Е.Ю. глубоко верила в христианскую миссию русского народа, видела в коммунизме «необходимый искус», через который он должен пройти, и как-то раз даже сказала мне, в ответ на мое замечание о десятках миллионов ни в чем не повинных жертв, которыми платит русский народ за этот «искус»: «Это потому, что они больше нужны т а м, чем здесь».
С.С.Бердяева и Е.Ю.Рапп (справа). 1947. Фото К.Д.Померанцева. Публикуется впервые.
В мой предпоследний приезд в Кламар – должно быть, в начале 60-х годов, – вышло так, что к чаю остался я один. Прощаясь с Евгенией Юдифовной, я, как обычно, сказал: «Значит, до следующей пятницы».
– Нет. Меня уже здесь не будет. Я у х о ж у. Весь архив Н.А. я привела в порядок. Все, что он завещал сделать, сделала. Здесь я больше не нужна.
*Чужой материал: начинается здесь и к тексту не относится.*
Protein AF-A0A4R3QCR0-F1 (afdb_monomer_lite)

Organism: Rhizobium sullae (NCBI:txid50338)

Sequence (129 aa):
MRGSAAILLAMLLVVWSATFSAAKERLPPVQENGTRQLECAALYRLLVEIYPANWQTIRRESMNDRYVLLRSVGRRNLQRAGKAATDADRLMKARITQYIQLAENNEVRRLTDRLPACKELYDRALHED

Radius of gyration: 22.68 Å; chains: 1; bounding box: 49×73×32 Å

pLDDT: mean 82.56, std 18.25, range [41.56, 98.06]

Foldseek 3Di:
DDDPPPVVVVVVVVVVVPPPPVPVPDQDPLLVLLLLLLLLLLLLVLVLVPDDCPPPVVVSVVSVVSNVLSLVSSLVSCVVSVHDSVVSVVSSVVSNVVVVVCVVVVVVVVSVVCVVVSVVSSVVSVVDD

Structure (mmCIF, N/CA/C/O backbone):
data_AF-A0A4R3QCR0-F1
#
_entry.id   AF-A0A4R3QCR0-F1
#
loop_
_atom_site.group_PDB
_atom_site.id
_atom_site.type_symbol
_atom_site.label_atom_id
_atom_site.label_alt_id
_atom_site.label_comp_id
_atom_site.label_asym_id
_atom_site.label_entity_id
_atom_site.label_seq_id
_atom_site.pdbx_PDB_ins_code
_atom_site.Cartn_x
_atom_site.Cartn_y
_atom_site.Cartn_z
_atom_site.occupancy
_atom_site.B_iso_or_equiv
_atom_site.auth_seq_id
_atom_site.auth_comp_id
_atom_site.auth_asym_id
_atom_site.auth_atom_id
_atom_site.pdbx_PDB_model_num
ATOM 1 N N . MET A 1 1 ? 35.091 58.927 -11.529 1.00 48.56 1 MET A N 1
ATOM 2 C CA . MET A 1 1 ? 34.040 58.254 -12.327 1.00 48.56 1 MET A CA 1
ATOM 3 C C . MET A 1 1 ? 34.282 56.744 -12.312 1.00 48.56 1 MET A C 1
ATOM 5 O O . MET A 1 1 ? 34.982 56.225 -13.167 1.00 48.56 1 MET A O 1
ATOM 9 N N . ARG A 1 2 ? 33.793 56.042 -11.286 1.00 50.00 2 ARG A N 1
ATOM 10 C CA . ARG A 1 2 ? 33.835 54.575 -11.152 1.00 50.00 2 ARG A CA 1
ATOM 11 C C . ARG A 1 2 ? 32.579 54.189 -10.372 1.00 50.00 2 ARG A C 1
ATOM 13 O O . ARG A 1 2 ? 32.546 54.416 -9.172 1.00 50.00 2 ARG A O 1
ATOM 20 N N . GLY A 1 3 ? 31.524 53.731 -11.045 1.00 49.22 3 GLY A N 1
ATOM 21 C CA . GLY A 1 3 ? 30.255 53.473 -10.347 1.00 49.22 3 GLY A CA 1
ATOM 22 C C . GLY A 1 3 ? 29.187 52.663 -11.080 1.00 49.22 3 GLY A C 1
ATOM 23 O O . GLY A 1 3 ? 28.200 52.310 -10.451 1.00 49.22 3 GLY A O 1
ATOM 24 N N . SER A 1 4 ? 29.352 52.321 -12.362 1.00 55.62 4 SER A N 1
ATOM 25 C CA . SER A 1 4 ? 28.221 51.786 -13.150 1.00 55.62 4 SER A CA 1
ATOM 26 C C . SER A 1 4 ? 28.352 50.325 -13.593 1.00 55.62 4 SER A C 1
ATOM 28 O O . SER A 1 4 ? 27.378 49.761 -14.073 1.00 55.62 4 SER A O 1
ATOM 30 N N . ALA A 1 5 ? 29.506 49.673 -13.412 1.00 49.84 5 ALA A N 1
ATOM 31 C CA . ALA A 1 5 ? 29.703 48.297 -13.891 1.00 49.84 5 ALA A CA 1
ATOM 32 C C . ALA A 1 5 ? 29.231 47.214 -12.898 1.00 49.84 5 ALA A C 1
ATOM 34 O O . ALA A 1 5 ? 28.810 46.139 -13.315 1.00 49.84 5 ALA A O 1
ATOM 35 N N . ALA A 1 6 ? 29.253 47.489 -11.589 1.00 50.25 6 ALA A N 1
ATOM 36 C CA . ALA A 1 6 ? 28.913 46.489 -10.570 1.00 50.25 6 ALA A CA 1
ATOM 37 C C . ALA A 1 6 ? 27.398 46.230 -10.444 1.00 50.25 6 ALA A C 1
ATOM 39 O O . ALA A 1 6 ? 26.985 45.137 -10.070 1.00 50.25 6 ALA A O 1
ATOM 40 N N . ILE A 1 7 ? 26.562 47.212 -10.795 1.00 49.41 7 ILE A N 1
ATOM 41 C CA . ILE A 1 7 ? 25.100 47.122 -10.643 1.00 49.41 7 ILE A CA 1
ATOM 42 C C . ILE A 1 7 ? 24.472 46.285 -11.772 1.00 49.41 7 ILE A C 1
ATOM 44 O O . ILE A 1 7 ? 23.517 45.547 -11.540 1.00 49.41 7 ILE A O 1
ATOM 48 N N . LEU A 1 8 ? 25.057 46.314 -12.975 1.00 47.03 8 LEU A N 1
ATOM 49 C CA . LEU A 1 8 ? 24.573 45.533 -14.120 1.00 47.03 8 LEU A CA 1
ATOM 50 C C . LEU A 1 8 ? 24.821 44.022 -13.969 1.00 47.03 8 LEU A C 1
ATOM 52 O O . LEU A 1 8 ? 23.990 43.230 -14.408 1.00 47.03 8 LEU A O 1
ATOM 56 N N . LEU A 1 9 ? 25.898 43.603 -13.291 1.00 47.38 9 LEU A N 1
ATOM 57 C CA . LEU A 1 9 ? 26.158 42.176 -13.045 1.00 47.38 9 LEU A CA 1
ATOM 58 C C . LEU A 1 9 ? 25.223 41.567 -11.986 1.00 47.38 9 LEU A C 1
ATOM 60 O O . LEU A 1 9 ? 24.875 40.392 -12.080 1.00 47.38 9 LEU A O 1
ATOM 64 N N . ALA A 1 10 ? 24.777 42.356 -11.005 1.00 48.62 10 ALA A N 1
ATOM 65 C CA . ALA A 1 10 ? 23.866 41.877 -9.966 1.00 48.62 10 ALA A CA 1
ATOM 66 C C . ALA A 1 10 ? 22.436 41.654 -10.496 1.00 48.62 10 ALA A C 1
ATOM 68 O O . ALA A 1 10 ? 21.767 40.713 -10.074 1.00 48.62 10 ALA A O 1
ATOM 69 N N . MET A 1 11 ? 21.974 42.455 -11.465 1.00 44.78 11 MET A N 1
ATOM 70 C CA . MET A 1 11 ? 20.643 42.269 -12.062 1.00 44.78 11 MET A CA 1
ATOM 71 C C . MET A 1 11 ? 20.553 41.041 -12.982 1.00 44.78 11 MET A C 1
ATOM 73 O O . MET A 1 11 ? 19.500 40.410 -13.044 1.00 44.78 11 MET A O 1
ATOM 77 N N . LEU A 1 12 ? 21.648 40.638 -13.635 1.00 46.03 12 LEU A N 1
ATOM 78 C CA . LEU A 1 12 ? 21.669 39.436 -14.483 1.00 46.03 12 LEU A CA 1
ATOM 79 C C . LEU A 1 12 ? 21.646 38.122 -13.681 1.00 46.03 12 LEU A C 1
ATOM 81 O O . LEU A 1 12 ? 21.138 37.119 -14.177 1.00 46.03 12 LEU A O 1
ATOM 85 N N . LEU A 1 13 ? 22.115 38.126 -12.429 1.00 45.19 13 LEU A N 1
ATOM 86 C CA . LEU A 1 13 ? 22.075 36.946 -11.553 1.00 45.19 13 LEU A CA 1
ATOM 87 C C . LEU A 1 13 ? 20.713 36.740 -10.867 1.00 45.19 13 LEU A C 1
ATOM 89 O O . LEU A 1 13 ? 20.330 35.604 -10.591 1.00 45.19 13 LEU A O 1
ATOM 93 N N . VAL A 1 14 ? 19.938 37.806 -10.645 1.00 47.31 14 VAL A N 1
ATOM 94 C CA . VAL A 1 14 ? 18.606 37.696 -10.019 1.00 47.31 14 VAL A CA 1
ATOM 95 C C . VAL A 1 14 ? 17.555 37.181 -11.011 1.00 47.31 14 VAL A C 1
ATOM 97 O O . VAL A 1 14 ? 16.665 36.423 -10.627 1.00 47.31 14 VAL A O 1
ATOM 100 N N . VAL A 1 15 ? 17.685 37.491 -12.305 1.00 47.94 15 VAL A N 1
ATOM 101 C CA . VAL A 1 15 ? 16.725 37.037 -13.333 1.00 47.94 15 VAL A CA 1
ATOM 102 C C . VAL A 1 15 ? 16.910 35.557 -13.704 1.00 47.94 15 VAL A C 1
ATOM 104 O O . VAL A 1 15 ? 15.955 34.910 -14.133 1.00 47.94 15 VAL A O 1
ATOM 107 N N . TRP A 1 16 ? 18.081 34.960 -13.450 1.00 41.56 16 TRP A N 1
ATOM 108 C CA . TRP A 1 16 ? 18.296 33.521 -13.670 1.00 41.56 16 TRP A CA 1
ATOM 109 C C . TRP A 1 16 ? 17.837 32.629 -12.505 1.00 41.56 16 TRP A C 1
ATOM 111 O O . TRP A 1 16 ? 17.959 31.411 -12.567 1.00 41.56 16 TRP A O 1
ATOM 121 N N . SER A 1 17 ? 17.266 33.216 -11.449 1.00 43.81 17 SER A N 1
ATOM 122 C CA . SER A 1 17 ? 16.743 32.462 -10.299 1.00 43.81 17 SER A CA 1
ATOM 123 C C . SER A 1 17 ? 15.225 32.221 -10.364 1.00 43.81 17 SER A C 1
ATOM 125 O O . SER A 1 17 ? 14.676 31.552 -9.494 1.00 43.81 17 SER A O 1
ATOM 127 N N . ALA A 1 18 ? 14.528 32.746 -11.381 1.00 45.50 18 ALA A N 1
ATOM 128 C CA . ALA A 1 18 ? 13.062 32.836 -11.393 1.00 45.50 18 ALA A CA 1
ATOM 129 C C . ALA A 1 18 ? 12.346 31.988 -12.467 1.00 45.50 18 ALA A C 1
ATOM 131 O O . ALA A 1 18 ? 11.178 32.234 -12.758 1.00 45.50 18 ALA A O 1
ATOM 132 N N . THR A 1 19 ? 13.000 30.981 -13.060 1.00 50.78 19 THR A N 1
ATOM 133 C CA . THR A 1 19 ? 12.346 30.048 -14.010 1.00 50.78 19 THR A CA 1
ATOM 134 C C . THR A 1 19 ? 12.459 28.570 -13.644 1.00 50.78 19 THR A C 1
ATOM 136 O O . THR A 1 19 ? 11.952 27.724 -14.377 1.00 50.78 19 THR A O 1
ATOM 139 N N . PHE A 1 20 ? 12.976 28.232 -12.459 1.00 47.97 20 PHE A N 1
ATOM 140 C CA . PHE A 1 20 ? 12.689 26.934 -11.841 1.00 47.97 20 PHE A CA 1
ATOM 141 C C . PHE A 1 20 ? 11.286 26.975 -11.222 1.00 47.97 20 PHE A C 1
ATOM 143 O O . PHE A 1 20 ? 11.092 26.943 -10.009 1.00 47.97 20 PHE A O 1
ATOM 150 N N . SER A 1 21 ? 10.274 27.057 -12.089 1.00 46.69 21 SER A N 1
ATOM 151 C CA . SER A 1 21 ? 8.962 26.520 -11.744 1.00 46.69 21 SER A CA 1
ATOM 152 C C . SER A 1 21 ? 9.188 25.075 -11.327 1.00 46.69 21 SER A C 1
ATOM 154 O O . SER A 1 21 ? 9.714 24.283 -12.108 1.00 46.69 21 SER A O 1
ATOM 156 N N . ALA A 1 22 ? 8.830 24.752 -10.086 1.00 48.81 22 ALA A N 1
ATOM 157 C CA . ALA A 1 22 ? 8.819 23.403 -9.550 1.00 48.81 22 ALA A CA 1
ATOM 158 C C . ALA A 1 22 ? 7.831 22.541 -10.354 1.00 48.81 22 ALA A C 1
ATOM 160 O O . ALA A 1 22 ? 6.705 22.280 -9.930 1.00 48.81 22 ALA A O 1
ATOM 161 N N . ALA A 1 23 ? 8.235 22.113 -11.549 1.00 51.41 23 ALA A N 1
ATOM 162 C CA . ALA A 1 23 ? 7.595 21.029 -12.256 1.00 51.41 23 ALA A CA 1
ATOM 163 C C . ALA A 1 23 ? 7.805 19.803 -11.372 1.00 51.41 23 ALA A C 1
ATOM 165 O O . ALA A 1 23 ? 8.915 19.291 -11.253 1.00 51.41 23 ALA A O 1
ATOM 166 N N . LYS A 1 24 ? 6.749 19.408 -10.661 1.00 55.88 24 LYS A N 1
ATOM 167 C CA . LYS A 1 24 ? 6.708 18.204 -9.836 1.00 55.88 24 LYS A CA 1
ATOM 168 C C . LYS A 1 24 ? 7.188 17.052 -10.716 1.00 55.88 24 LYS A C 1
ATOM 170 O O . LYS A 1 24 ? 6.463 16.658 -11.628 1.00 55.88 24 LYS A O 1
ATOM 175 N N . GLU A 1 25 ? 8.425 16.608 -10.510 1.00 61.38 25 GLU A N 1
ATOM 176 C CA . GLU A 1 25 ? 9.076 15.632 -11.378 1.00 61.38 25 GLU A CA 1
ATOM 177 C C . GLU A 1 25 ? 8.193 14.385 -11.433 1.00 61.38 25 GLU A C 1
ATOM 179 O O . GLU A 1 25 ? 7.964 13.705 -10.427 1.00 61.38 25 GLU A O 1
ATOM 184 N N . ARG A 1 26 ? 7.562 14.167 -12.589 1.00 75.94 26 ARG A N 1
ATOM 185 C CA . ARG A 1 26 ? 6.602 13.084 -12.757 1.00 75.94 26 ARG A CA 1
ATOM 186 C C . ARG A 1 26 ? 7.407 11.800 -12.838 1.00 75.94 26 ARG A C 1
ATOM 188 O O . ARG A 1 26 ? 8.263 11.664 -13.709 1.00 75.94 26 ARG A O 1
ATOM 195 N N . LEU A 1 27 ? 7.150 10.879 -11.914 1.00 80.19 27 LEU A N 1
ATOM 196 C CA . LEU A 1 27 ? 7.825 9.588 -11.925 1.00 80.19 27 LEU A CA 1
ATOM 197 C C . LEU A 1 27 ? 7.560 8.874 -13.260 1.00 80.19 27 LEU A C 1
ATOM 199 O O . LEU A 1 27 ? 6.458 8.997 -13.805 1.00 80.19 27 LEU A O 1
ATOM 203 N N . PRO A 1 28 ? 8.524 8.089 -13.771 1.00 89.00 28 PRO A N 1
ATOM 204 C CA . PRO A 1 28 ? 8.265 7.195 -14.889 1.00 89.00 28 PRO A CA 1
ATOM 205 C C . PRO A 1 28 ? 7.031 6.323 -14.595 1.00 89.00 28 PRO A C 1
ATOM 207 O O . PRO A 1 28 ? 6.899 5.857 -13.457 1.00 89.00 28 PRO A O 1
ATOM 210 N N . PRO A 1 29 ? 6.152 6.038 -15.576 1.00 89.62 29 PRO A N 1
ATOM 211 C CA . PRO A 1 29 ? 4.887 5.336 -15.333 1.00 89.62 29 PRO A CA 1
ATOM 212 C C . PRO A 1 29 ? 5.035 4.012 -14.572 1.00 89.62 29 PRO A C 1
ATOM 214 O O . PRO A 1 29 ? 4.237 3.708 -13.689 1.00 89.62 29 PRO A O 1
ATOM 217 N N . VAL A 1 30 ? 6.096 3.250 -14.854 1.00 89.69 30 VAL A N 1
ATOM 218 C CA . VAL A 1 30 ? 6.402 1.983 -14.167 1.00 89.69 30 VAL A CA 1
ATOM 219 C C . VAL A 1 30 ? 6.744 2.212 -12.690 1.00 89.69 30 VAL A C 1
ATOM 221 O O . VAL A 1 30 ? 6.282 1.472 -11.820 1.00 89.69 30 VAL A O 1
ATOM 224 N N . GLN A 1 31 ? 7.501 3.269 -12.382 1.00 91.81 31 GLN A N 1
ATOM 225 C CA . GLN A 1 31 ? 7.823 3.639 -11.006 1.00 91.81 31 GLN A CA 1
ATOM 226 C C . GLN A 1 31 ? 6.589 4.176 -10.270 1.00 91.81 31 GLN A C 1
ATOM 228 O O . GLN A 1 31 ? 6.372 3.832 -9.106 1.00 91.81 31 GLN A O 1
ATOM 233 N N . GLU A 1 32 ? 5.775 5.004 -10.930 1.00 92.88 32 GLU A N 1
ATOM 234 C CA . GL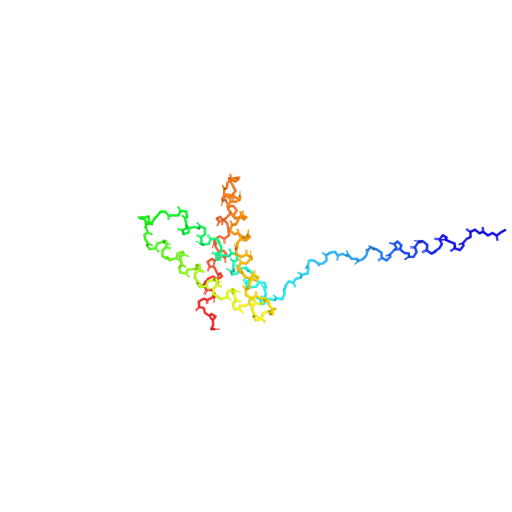U A 1 32 ? 4.525 5.523 -10.367 1.00 92.88 32 GLU A CA 1
ATOM 235 C C . GLU A 1 32 ? 3.564 4.375 -10.030 1.00 92.88 32 GLU A C 1
ATOM 237 O O . GLU A 1 32 ? 3.059 4.303 -8.907 1.00 92.88 32 GLU A O 1
ATOM 242 N N . ASN A 1 33 ? 3.372 3.434 -10.961 1.00 93.50 33 ASN A N 1
ATOM 243 C CA . ASN A 1 33 ? 2.522 2.264 -10.753 1.00 93.50 33 ASN A CA 1
ATOM 244 C C . ASN A 1 33 ? 3.041 1.401 -9.594 1.00 93.50 33 ASN A C 1
ATOM 246 O O . ASN A 1 33 ? 2.285 1.099 -8.671 1.00 93.50 33 ASN A O 1
ATOM 250 N N . GLY A 1 34 ? 4.345 1.096 -9.575 1.00 94.31 34 GLY A N 1
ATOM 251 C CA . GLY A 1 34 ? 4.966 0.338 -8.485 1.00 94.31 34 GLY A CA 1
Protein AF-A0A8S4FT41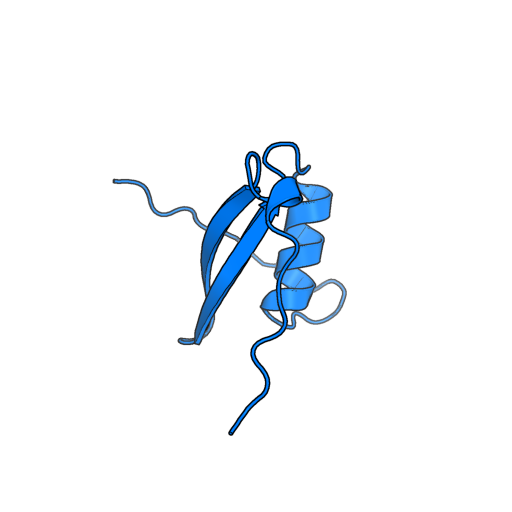-F1 (afdb_monomer_lite)

Sequence (63 aa):
MMPTQMINQDKNVNDVRVKTIFSGDVMITYINQNITLEEFTQEMIATCRFAPDQRFTMKWVDH

Structure (mmCIF, N/CA/C/O backbone):
data_AF-A0A8S4FT41-F1
#
_entry.id   AF-A0A8S4FT41-F1
#
loop_
_atom_site.group_PDB
_atom_site.id
_atom_site.type_symbol
_atom_site.label_atom_id
_atom_site.label_alt_id
_atom_site.label_comp_id
_atom_site.label_asym_id
_atom_site.label_entity_id
_atom_site.label_seq_id
_atom_site.pdbx_PDB_ins_code
_atom_site.Cartn_x
_atom_site.Cartn_y
_atom_site.Cartn_z
_atom_site.occupancy
_atom_site.B_iso_or_equiv
_atom_site.auth_seq_id
_atom_site.auth_comp_id
_atom_site.auth_asym_id
_atom_site.auth_atom_id
_atom_site.pdbx_PDB_model_num
ATOM 1 N N . MET A 1 1 ? -11.615 12.978 -28.226 1.00 34.03 1 MET A N 1
ATOM 2 C CA . MET A 1 1 ? -12.220 13.427 -26.954 1.00 34.03 1 MET A CA 1
ATOM 3 C C . MET A 1 1 ? -12.452 12.194 -26.105 1.00 34.03 1 MET A C 1
ATOM 5 O O . MET A 1 1 ? -13.044 11.256 -26.623 1.00 34.03 1 MET A O 1
ATOM 9 N N . MET A 1 2 ? -11.952 12.153 -24.872 1.00 41.31 2 MET A N 1
ATOM 10 C CA . MET A 1 2 ? -12.311 11.093 -23.925 1.00 41.31 2 MET A CA 1
ATOM 11 C C . MET A 1 2 ? -13.377 11.639 -22.970 1.00 41.31 2 MET A C 1
ATOM 13 O O . MET A 1 2 ? -13.243 12.785 -22.541 1.00 41.31 2 MET A O 1
ATOM 17 N N . PRO A 1 3 ? -14.450 10.884 -22.686 1.00 50.41 3 PRO A N 1
ATOM 18 C CA . PRO A 1 3 ? -15.509 11.353 -21.812 1.00 50.41 3 PRO A CA 1
ATOM 19 C C . PRO A 1 3 ? -14.996 11.365 -20.372 1.00 50.41 3 PRO A C 1
ATOM 21 O O . PRO A 1 3 ? -14.654 10.326 -19.809 1.00 50.41 3 PRO A O 1
ATOM 24 N N . THR A 1 4 ? -14.932 12.549 -19.774 1.00 48.31 4 THR A N 1
ATOM 25 C CA . THR A 1 4 ? -14.686 12.702 -18.341 1.00 48.31 4 THR A CA 1
ATOM 26 C C . THR A 1 4 ? -15.935 12.218 -17.613 1.00 48.31 4 THR A C 1
ATOM 28 O O . THR A 1 4 ? -16.990 12.847 -17.699 1.00 48.31 4 THR A O 1
ATOM 31 N N . GLN A 1 5 ? -15.849 11.069 -16.945 1.00 51.78 5 GLN A N 1
ATOM 32 C CA . GLN A 1 5 ? -16.928 10.593 -16.085 1.00 51.78 5 GLN A CA 1
ATOM 33 C C . GLN A 1 5 ? -17.127 11.604 -14.951 1.00 51.78 5 GLN A C 1
ATOM 35 O O . GLN A 1 5 ? -16.193 11.922 -14.216 1.00 51.78 5 GLN A O 1
ATOM 40 N N . MET A 1 6 ? -18.344 12.138 -14.843 1.00 46.00 6 MET A N 1
ATOM 41 C CA . MET A 1 6 ? -18.748 13.008 -13.745 1.00 46.00 6 MET A CA 1
ATOM 42 C C . MET A 1 6 ? -18.828 12.159 -12.475 1.00 46.00 6 MET A C 1
ATOM 44 O O . MET A 1 6 ? -19.784 11.416 -12.265 1.00 46.00 6 MET A O 1
ATOM 48 N N . ILE A 1 7 ? -17.785 12.228 -11.651 1.00 51.59 7 ILE A N 1
ATOM 49 C CA . ILE A 1 7 ? -17.765 11.603 -10.330 1.00 51.59 7 ILE A CA 1
ATOM 50 C C . ILE A 1 7 ? -18.675 12.446 -9.430 1.00 51.59 7 ILE A C 1
ATOM 52 O O . ILE A 1 7 ? -18.410 13.628 -9.219 1.00 51.59 7 ILE A O 1
ATOM 56 N N . ASN A 1 8 ? -19.762 11.836 -8.946 1.00 43.69 8 ASN A N 1
ATOM 57 C CA . ASN A 1 8 ? -20.703 12.405 -7.977 1.00 43.69 8 ASN A CA 1
ATOM 58 C C . ASN A 1 8 ? -19.961 13.166 -6.861 1.00 43.69 8 ASN A C 1
ATOM 60 O O . ASN A 1 8 ? -19.253 12.558 -6.057 1.00 43.69 8 ASN A O 1
ATOM 64 N N . GLN A 1 9 ? -20.123 14.491 -6.825 1.00 47.25 9 GLN A N 1
ATOM 65 C CA . GLN A 1 9 ? -19.364 15.398 -5.956 1.00 47.25 9 GLN A CA 1
ATOM 66 C C . GLN A 1 9 ? -19.737 15.299 -4.464 1.00 47.25 9 GLN A C 1
ATOM 68 O O . GLN A 1 9 ? -18.946 15.719 -3.627 1.00 47.25 9 GLN A O 1
ATOM 73 N N . ASP A 1 10 ? -20.861 14.672 -4.105 1.00 46.41 10 ASP A N 1
ATOM 74 C CA . ASP A 1 10 ? -21.333 14.616 -2.710 1.00 46.41 10 ASP A CA 1
ATOM 75 C C . ASP A 1 10 ? -20.726 13.495 -1.846 1.00 46.41 10 ASP A C 1
ATOM 77 O O . ASP A 1 10 ? -20.823 13.545 -0.622 1.00 46.41 10 ASP A O 1
ATOM 81 N N . LYS A 1 11 ? -20.058 12.489 -2.431 1.00 50.66 11 LYS A N 1
ATOM 82 C CA . LYS A 1 11 ? -19.388 11.431 -1.639 1.00 50.66 11 LYS A CA 1
ATOM 83 C C . LYS A 1 11 ? -17.986 11.811 -1.145 1.00 50.66 11 LYS A C 1
ATOM 85 O O . LYS A 1 11 ? -17.461 11.140 -0.269 1.00 50.66 11 LYS A O 1
ATOM 90 N N . ASN A 1 12 ? -17.404 12.889 -1.670 1.00 54.00 12 ASN A N 1
ATOM 91 C CA . ASN A 1 12 ? -15.967 13.177 -1.569 1.00 54.00 12 ASN A CA 1
ATOM 92 C C . ASN A 1 12 ? -15.542 13.965 -0.313 1.00 54.00 12 ASN A C 1
ATOM 94 O O . ASN A 1 12 ? -14.356 14.203 -0.116 1.00 54.00 12 ASN A O 1
ATOM 98 N N . VAL A 1 13 ? -16.477 14.416 0.534 1.00 62.09 13 VAL A N 1
ATOM 99 C CA . VAL A 1 13 ? -16.141 15.293 1.681 1.00 62.09 13 VAL A CA 1
ATOM 100 C C . VAL A 1 13 ? -15.359 14.551 2.780 1.00 62.09 13 VAL A C 1
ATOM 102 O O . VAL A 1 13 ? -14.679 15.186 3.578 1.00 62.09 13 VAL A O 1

(Эти слова привожу почти дословно, настолько четко они отлились в моей памяти.) И странно, при всей своей необычности, они, поразив меня, не вызвали во мне ни удивления, ни даже невольного протеста, но как бы сковали своим «реализмом», чем-то вроде магической очевидности, запретившей возражать. Ну как возражать человеку, который вам скажет, что завтра он уезжает в Лондон или в Нью-Йорк? А она сказала об у х о д е в т о т м и р, словно речь шла именно о простом путешествии. Я заметил, что присутствовавшая при прощании София Сергеевна оставалась совершенно спокойной и как будто не огорчалась. По всей вероятности, она давно об этом знала, и между ними все было оговорено. Мне не пришло в голову спросить, в какой день э т о случится. Я только понял, что до следующей пятницы приходить не надо.
После необычного этого прощания, помню, вернулся домой совершенно спокойным. Потом, уже много времени спустя, я часто думал об этом невероятном факте, вплоть до того, что приходила мысль: да не приснилось ли мне все это, не почудилось ли? Нет, это было наяву и вполне реально. К тому же я стопроцентно аллергичен ко всем подобным вещам: гипнотическим, парапсихическим и т. п., хотя столь же стопроцентно верю в их реальное существование. Единственное объяснение, точнее, предположение – это, что таковым было желание Е.Ю. Но тогда рушится моя «аллергичность». Не знаю. Передаю, как случилось. Толкуйте, кто как хочет.
Когда же в последний раз я приехал в Кламар, дней через десять (в «пятницу» не решился), С.С. мне сказала, что накануне кончины «Женя убрала свою комнату, попрощалась со мной, легла и уже не проснулась». И тоже сказала просто, без слез, как само собой разумеющееся.
_____________________________________________
* Подобное произошло и с Маленковым. В книге «Они окружали Сталина» Рой Медведев пишет, что о «Маленкове упорно говорят… что он крестился и регулярно ходит в церковь… что его видели в небольшой церкви в Мытищах или в поселке Ильинское, недалеко от Кратово» (сейчас ему 84 года). Случаи с закоренелыми коммунистами-богоборцами Хрущевым и Маленковым исключительно показательны для глубинного духовного процесса, происходящего сейчас в СССР.